Is a community college education a bad one?

Nurses General Nursing

Published

Is the education and degree you get from a community college really not as good as one from a four-year state or private college? Are there any benefits of goint to a community college?

I believe if you do the reasearch you will fine the majority of nurses attended community college.

With that said. It depends entirely on the individual school. You can have two or 3 community colleges withing a few miles of one another, all under the same system, and one may be better or worse.

I have see situations were the community college was better than the university or the private school and visa versa.

I don't believe you can make a blanket statement an be correct.

Specializes in ICU, CCU, Trauma, neuro, Geriatrics.

Graduated from a community college 13 years ago. My associate degree has taken me from med/surg to ICU, CCU, CVICU, Trauma, neuro, a specialty flight team, air ambulance, Critical care travel RN, Clinical coordinator 325 bed specialty care center and reference and staff RN sub-acute. I am going to go back to school only because I want to teach nurses so I need to advance my degree a bit.

There are too many factors involved to say that one type teaching facility is better than another. If you make the best of what you have to work with then all should come out fine in the end.
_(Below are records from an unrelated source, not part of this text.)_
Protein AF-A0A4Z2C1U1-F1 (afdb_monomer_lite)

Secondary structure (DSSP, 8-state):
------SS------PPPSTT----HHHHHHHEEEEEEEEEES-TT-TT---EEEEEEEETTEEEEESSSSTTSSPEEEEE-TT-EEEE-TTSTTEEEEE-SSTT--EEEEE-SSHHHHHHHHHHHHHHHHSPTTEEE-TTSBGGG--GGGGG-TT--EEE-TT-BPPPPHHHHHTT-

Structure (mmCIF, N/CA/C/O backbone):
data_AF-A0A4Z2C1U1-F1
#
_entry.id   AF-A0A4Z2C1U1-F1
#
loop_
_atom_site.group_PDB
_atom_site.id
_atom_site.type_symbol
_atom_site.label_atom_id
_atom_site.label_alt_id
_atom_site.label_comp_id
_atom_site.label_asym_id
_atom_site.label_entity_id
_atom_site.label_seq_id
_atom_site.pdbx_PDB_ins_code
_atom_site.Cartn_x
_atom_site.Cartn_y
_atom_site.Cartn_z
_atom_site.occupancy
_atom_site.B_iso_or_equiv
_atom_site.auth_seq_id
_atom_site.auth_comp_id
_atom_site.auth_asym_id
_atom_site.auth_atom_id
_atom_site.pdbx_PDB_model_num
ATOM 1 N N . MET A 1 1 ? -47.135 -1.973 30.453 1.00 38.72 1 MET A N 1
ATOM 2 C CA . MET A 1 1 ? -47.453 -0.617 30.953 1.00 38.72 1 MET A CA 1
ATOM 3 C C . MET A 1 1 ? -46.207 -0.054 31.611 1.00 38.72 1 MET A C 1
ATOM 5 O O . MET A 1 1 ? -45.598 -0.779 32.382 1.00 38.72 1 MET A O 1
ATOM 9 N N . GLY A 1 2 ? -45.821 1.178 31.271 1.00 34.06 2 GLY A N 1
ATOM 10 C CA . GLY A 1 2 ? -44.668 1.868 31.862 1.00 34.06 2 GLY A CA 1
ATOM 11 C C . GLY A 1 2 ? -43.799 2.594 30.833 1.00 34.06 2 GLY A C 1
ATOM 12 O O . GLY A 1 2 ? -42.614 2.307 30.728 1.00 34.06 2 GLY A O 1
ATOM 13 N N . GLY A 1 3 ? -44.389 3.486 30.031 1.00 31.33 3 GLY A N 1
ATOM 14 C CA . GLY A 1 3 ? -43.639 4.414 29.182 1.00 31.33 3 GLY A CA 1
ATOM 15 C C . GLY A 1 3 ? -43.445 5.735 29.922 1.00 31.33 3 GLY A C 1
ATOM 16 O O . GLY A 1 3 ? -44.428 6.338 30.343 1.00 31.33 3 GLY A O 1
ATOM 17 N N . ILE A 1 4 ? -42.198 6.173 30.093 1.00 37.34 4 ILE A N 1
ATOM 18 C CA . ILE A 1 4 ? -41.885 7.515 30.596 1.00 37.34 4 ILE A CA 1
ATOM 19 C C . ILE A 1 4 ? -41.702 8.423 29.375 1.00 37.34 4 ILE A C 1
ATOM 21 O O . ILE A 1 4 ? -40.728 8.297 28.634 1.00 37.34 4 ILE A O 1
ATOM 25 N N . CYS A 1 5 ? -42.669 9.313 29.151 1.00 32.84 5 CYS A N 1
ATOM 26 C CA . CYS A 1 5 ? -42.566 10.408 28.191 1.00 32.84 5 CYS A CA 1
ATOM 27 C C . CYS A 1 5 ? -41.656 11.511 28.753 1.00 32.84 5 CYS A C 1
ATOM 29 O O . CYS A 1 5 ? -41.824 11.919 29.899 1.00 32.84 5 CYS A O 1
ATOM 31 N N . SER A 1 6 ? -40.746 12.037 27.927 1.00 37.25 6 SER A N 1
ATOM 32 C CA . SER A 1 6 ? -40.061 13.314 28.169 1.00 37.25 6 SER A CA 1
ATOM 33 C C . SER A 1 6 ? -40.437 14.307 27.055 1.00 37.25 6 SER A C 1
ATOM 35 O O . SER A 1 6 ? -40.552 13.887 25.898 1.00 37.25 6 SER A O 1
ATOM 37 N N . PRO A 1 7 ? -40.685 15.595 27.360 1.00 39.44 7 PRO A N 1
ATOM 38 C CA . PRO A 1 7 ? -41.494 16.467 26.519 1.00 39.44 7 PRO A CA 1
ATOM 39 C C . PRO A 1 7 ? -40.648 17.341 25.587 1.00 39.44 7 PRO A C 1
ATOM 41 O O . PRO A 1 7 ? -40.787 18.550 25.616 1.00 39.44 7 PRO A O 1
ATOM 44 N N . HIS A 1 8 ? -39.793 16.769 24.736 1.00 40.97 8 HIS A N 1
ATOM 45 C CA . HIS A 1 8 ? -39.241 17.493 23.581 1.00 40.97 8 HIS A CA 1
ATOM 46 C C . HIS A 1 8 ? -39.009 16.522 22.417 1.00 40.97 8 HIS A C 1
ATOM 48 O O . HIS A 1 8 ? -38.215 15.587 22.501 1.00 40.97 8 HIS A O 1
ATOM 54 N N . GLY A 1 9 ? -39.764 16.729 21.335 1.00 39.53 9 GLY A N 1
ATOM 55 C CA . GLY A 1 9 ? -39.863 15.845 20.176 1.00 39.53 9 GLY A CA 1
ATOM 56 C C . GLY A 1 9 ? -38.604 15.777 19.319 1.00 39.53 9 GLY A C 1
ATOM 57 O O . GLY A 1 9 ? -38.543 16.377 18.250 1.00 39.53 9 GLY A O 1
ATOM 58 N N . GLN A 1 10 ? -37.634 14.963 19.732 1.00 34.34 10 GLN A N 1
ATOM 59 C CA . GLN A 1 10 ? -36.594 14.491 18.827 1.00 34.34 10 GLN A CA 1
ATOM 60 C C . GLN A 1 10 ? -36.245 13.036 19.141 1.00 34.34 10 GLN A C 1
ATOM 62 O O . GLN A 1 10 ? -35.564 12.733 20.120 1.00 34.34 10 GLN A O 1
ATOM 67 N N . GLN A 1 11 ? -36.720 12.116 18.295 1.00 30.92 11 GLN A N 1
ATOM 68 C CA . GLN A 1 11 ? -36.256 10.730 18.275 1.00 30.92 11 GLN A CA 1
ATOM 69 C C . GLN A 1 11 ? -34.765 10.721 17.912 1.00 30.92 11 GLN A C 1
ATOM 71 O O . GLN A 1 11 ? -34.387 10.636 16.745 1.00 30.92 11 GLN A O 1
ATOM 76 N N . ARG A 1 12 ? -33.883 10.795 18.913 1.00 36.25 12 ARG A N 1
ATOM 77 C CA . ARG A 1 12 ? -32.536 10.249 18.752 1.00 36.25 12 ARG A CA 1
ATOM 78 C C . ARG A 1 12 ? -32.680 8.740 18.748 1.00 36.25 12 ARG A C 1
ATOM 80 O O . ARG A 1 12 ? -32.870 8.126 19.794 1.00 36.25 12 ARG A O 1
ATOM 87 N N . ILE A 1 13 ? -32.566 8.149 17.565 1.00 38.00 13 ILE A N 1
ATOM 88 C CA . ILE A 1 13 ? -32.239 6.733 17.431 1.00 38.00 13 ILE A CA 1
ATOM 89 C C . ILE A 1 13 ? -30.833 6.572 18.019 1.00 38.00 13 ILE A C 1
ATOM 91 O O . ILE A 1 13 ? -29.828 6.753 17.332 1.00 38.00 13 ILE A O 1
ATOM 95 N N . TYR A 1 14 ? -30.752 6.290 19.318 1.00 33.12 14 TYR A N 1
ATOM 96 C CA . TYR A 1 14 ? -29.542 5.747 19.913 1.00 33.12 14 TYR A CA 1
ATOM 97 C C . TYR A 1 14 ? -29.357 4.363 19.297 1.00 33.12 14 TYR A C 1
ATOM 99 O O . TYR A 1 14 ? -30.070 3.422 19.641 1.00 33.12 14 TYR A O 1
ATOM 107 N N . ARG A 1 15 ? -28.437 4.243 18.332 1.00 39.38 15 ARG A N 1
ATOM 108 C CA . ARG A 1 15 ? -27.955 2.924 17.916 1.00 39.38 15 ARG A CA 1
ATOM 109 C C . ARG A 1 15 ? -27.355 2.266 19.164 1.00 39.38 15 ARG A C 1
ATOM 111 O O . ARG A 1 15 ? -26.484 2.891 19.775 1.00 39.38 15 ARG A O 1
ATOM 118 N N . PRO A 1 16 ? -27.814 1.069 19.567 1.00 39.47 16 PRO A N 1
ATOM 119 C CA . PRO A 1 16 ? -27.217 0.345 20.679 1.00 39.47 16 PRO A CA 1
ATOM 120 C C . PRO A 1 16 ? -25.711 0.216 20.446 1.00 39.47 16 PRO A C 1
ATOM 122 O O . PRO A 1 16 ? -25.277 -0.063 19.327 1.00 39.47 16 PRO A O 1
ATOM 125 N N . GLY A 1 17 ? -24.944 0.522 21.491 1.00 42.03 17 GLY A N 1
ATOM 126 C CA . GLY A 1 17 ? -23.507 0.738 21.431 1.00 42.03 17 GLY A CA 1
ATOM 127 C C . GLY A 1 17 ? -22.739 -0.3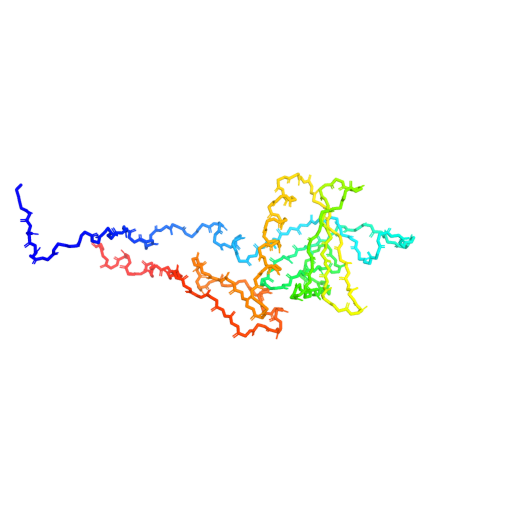99 20.765 1.00 42.03 17 GLY A C 1
ATOM 128 O O . GLY A 1 17 ? -23.010 -1.577 20.967 1.00 42.03 17 GLY A O 1
ATOM 129 N N . GLU A 1 18 ? -21.693 -0.023 20.035 1.00 47.91 18 GLU A N 1
ATOM 130 C CA . GLU A 1 18 ? -20.644 -0.925 19.546 1.00 47.91 18 GLU A CA 1
ATOM 131 C C . GLU A 1 18 ? -19.746 -1.457 20.686 1.00 47.91 18 GLU A C 1
ATOM 133 O O . GLU A 1 18 ? -18.697 -2.044 20.439 1.00 47.91 18 GLU A O 1
ATOM 138 N N . ALA A 1 19 ? -20.151 -1.276 21.946 1.00 42.94 19 ALA A N 1
ATOM 139 C CA . ALA A 1 19 ? -19.503 -1.844 23.117 1.00 42.94 19 ALA A CA 1
ATOM 140 C C . ALA A 1 19 ? -19.968 -3.298 23.290 1.00 42.94 19 ALA A C 1
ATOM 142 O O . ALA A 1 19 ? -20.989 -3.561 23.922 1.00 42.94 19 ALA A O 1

I volunteered at a hospital in my area for 4 months before I even applied to nursing school, just to "make sure" it's what I wanted. ALL OF THE people I came in contact with - floor nurses, nurse managers, patient care assistants, dept. secretaries, etc. said to go to our local CC, because you get a GREAT education there, and anywhere around here will hire you in a second as soon as you graduate from there. And they have a 98-99% pass rate for the NCLEX, if I remember correctly. The waitlist is 2.5 years long though! :eek:

I am biding my time, hoping it will move along faster (as others drop out, etc...) and taking my pre-requisite classes.

The actual program is 5 semesters, however, with all the prerequisite classes needed, add another 3-4 semesters on there, so it's "like" getting a 4-year degree, sometimes more.

I hope to work for a large university hospital here when I graduate, and go back for my BSN. We'll see though. :)

I love my CC. I took classes there off and on ever since high school, when I thought I was going into accounting. It's just a great institution, period. Well known in our area for being a great place to go to school. :)

Specializes in Specializes in L/D, newborn, GYN, LTC, Dialysis.

In a word: NO.

Specializes in Med/Surg.

The community college I go to supposedly is the only nursing program in the state that has a 5 star accredidation. It has the highest rate of passing NCLEX even over the bigger universities. I love the CC setting, smaller classes, more personable not to mention wayyy cheaper. I transfered to this CC from a CC up north. I think you get more personal assistance and your proffesors know who you are. We only have 8 students to a clinical group so you get more hands on training. You do not get lost in the shuffle so to say.

People call them 2-year degrees but the actual nursing part of it is 2 years. It takes at least a year and a half to get your preqs out of the way most take 2 years so by the time your done its a 3 1/2 year or 4 year degree.
for sure very ture.

I would very gladly trade the fact that my first 6 months on the floor went easier to be able to get into a masters program without spending 2 more years and thousands of dollars to get a BSN now.

well i am going from ADN straight to masters(getting BSN/MSN in a pathway program.) and finishing one year earlier than my friend that went for the BSN first then to MSN.

one thing i think has not been talked about is you, the individual. we all have different learning styles. some need a very structured enviornment others do better in a not so structured enviornment. some do better with reading up on this or that procedure others remember the procedure better if they are shown it and see it. but to very honest they are all basically the same. i think looking at the pass rates is not a good way to evaluate the program. better to see their pass rate and drop rate togather. i know of one school their pass rate is 99% for the past 3 years, but over 50% of students fail in each class. so they are only sending the top 10% of their students off to take the boards. not much teaching going on at that school.

in general JC'S turn out better nurses on the floor. i have asked this question to many many hospital staff and managers and just about all say JC grads adapt to bedside nursing with relative ease. they say the BSN students have a harder time in transition from school to work. what you get out of the program you enter is mostly up to you. from some they will learn more from home study than any school, brings up the question whats the best learning mode to meet your learning needs.

Specializes in Inpatient Acute Rehab.

Community colleges generally offer a 2 year degree... which I have found to have more clinical time but less theory time than a 4 year program. Many, many nurses are from a community college, and many of our hospitals would have an even higher shortage if there were no 2 year programs.